# scheda



## Schenker

Hola. Quería saber si "scheda" puede significar "curriculum" o algo que se acerque a ese término.
Gracias.


----------



## sabrinita85

Un po' di contesto?


----------



## traduttrice

Sería como una _ficha_... puede ser que así sea.


----------



## sabrinita85

Un curriculum è un curriculum e una scheda è una scheda.
Non ho mai sentito usare scheda per dire curriculum e viceversa.


----------



## Schenker

traduttrice said:


> Sería como una _ficha_... puede ser que así sea.


 
Una "ficha técnica" puede ser, pero estaba buscando otra alternativa...gracias igual.

Y aprovecho de decir que el lenguage no es como las matemáticas en que "1 es 1", o "2+2 son 4". Un significado de una palabra se puede extrapolar y utilizarse en otro ámbito o darsele otro uso. Por ejemplo "curriculum" se usa perfectamente de la siguiente forma "X político tiene en su *curriculum* haber sido diputado en el año Y, senador en el año Z etc.".


----------



## irene.acler

Sí, claro, pero por ese motivo es fundamental conocer el contexto.


----------



## xeneize

Claro, en el ejemplo que pusiste se diría *curriculum*, pero _scheda_ no es lo mismo que _curriculum_.
Quizás pueda serlo nomás en algunas frases con sentido figurado.
Por eso, sin contexto no se puede decir..


----------



## Schenker

xeneize said:


> Claro, en el ejemplo que pusiste se diría *curriculum*, pero _scheda_ no es lo mismo que _curriculum_.
> Quizás pueda serlo nomás en algunas frases con sentido figurado.
> Por eso, sin contexto no se puede decir..


 
Se que no es lo mismo que curriculum.

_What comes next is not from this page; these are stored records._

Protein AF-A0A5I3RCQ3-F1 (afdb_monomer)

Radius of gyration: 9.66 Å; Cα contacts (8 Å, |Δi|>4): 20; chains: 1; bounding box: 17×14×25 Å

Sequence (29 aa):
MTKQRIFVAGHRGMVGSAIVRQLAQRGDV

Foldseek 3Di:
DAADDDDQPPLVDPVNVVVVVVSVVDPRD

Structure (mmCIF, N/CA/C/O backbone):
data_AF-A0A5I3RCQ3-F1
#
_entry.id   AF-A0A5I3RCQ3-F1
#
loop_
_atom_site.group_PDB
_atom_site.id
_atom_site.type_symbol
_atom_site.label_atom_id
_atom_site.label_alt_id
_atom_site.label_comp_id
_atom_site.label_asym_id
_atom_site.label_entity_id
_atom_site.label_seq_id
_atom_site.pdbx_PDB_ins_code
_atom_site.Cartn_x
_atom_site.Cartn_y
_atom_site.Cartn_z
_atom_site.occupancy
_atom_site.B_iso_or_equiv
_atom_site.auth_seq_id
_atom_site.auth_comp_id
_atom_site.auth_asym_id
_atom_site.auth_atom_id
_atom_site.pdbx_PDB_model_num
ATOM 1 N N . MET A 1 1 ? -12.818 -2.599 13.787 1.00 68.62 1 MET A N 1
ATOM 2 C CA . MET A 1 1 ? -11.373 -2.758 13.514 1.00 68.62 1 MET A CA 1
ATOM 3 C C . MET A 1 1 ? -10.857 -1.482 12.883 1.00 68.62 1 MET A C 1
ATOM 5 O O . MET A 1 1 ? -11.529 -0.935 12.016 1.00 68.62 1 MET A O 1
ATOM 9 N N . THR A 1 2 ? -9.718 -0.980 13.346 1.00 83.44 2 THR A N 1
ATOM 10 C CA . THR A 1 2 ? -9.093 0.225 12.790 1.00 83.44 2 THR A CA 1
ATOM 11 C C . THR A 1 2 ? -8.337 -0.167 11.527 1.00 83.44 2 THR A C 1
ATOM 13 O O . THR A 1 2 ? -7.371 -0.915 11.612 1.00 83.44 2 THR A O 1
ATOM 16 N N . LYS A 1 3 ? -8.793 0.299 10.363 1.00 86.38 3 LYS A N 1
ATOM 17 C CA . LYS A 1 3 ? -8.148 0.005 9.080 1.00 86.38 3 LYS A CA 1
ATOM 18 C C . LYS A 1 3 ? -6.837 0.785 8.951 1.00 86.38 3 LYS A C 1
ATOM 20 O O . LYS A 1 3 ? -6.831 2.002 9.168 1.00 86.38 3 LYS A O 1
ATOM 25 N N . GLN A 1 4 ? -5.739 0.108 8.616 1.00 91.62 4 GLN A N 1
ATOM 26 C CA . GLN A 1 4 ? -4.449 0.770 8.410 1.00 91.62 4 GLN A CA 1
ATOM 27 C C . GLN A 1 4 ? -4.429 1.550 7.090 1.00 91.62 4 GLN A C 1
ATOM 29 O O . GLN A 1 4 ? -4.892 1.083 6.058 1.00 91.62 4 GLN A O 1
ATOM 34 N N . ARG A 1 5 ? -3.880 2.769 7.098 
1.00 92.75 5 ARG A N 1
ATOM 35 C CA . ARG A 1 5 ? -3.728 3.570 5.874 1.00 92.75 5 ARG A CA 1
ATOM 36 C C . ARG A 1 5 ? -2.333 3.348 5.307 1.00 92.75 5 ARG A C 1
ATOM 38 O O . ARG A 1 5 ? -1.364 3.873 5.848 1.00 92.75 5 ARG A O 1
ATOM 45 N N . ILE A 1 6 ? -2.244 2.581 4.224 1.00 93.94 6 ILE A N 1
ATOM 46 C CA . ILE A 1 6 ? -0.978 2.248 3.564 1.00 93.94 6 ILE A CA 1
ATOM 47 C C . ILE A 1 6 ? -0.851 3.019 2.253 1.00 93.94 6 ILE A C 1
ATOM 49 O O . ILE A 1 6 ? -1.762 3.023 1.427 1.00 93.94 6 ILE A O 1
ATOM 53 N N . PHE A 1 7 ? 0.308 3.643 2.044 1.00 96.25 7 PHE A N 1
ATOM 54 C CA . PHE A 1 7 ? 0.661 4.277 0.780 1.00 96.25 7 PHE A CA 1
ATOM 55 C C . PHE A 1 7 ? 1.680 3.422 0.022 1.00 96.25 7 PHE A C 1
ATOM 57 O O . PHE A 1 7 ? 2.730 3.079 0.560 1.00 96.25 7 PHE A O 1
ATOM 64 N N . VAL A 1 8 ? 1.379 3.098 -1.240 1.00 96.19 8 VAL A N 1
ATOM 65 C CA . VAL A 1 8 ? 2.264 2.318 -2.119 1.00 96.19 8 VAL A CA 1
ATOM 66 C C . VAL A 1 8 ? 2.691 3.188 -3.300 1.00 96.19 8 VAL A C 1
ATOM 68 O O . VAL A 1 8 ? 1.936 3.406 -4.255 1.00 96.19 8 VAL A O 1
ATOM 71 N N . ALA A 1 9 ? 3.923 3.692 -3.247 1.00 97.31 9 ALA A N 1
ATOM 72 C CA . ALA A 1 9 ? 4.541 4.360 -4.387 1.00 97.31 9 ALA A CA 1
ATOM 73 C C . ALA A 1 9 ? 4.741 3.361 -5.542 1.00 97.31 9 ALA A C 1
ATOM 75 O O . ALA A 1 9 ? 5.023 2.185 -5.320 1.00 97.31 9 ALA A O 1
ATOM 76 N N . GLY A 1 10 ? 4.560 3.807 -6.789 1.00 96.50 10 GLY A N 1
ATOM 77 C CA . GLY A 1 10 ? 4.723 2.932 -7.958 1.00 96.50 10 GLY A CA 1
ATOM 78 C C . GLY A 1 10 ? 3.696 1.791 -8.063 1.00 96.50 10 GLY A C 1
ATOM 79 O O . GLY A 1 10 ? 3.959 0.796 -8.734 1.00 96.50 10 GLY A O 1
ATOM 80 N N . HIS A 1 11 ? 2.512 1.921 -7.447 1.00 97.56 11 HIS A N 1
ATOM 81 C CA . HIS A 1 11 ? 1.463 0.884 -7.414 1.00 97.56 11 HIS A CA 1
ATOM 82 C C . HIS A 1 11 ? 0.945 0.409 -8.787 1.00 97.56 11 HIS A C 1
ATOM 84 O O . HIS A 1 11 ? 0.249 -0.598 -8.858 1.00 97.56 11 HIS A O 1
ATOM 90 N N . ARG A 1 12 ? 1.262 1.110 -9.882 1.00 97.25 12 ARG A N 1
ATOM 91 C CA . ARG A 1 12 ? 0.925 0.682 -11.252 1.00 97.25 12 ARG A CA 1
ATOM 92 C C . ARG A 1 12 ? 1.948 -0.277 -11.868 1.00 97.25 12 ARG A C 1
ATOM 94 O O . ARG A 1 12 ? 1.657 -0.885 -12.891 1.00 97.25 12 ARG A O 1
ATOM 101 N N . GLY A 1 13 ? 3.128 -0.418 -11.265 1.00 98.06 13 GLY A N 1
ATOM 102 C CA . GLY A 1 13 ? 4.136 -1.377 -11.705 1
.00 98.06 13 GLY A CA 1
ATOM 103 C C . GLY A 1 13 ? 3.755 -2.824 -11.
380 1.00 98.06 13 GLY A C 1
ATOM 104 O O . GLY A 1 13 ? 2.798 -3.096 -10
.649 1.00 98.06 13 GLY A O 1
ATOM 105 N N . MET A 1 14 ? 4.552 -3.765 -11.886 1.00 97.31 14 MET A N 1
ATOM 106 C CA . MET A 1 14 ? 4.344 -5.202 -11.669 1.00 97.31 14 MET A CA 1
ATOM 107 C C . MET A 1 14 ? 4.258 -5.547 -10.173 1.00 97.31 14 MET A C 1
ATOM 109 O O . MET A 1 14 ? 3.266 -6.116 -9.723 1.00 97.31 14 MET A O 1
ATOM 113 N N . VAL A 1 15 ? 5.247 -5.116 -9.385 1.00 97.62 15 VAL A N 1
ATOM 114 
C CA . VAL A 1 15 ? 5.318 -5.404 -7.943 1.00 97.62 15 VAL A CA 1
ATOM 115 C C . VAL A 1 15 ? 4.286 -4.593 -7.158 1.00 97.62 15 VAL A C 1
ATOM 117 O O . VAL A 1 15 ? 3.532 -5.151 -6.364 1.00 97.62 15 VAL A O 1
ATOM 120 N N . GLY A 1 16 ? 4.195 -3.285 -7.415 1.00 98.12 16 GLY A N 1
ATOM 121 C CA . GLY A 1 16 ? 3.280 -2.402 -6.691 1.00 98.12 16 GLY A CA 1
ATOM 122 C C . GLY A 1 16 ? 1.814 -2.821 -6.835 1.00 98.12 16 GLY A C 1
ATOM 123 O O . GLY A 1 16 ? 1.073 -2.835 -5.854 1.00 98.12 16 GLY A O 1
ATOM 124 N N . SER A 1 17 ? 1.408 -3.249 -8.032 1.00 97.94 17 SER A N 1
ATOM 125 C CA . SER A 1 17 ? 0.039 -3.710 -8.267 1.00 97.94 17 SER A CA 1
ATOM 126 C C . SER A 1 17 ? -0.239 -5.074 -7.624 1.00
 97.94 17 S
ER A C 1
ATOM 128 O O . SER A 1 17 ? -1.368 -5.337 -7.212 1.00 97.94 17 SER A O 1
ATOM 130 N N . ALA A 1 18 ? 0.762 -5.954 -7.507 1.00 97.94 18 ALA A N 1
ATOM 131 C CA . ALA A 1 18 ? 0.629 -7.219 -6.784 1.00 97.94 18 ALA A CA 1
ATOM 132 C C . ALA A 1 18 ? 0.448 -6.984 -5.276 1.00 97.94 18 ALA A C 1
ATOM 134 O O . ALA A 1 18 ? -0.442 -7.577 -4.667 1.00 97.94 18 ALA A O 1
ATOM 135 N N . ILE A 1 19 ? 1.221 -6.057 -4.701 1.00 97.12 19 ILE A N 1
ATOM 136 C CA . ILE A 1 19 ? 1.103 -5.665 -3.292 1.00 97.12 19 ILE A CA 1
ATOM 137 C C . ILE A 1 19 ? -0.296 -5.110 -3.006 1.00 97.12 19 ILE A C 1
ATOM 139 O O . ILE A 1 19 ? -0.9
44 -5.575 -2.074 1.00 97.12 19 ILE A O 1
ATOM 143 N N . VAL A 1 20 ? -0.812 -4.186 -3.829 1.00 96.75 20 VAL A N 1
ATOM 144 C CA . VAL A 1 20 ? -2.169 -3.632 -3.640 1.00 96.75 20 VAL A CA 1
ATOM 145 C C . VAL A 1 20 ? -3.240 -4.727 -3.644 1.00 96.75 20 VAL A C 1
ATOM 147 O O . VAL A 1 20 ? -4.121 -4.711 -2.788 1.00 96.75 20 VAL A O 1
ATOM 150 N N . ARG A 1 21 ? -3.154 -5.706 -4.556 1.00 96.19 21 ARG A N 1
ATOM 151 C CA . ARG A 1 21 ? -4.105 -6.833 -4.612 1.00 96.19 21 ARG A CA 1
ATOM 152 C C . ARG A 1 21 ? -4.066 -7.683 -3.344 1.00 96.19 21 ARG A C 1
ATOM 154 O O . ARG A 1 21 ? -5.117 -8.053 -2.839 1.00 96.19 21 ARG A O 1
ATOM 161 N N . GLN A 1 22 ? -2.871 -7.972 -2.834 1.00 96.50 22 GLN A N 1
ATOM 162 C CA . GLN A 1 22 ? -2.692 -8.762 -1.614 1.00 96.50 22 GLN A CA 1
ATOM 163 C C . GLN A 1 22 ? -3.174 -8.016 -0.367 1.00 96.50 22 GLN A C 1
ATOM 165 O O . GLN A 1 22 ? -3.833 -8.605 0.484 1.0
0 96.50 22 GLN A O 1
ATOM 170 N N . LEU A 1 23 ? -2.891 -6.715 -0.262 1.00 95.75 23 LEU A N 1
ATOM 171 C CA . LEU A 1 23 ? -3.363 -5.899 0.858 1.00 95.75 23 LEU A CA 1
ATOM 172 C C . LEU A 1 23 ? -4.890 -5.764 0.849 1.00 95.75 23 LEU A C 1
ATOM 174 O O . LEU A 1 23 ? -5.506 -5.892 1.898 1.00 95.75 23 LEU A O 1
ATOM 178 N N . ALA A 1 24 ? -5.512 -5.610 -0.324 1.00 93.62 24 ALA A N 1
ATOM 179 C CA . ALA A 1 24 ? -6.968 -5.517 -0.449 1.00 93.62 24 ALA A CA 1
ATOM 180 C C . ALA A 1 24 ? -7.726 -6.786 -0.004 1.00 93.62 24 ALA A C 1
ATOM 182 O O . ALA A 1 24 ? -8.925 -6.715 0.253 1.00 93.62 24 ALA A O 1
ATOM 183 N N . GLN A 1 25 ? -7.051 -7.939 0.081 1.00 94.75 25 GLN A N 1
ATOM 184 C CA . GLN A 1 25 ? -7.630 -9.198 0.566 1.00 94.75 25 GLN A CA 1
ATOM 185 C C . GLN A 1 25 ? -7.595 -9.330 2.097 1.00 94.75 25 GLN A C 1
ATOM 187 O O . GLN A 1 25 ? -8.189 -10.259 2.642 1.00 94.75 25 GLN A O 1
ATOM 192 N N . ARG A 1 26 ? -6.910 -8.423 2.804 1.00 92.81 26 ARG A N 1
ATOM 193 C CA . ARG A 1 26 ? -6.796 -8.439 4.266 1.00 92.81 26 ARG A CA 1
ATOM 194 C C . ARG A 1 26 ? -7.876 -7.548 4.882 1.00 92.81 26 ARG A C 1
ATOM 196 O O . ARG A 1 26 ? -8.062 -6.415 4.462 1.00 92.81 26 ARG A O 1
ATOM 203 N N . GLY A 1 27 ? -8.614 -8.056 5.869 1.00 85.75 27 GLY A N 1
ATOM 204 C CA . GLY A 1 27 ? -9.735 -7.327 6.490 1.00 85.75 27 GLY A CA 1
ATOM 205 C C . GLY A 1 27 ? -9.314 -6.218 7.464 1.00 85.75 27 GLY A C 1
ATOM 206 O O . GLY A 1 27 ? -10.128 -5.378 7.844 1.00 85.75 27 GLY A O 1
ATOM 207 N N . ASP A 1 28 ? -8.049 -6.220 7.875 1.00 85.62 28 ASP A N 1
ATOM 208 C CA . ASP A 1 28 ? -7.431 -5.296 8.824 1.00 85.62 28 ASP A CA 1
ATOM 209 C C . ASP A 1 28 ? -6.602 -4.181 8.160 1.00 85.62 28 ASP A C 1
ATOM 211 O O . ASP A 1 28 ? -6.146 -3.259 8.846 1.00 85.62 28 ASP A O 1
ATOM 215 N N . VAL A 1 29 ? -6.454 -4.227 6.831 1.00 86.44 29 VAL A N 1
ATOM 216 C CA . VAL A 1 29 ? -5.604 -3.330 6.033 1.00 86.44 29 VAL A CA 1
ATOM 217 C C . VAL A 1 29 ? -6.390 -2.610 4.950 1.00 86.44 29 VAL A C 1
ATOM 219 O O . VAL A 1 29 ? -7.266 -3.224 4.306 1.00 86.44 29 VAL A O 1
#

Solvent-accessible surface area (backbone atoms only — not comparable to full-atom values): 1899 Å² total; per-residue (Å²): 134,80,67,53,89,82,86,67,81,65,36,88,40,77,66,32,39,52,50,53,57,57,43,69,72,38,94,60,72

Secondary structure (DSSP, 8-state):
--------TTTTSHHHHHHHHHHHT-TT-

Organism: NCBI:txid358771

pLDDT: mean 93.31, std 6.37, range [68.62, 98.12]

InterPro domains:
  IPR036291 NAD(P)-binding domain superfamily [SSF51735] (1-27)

Yo pregunté exactamente lo que tu dices: "si *podría *significar (*en algún caso*) "curriculum" (sea en sentido figurado u otra cosa)"... fue bastante clara la pregunta que da origen a este thread.

Saludos xeneize, gracias por haber comprendido y haberme respondido.


----------



## Neuromante

Puede identificarse en algunos casos.
Ejemplo:
En el archivo de una escuela, dentro de las fichas de los profesores estará su currículum. Si se va a consultar un dato se dirá "Buscar en la ficha" no "en el curriculum"
También si son curriculum cortos para consulta.


----------



## sabrinita85

In italiano, il curriculum può essere solo due cose:

1) *il curriculum vitae*, ovvero documento in cui vengono elencate la situazione personale, scolastica e lavorativa di una persona.

2) *piano di studi* di un corso di insegnamento, specialmente in ambito universitario.


No entiendo por qué le estamos dando más vueltas. Me parece muy simple.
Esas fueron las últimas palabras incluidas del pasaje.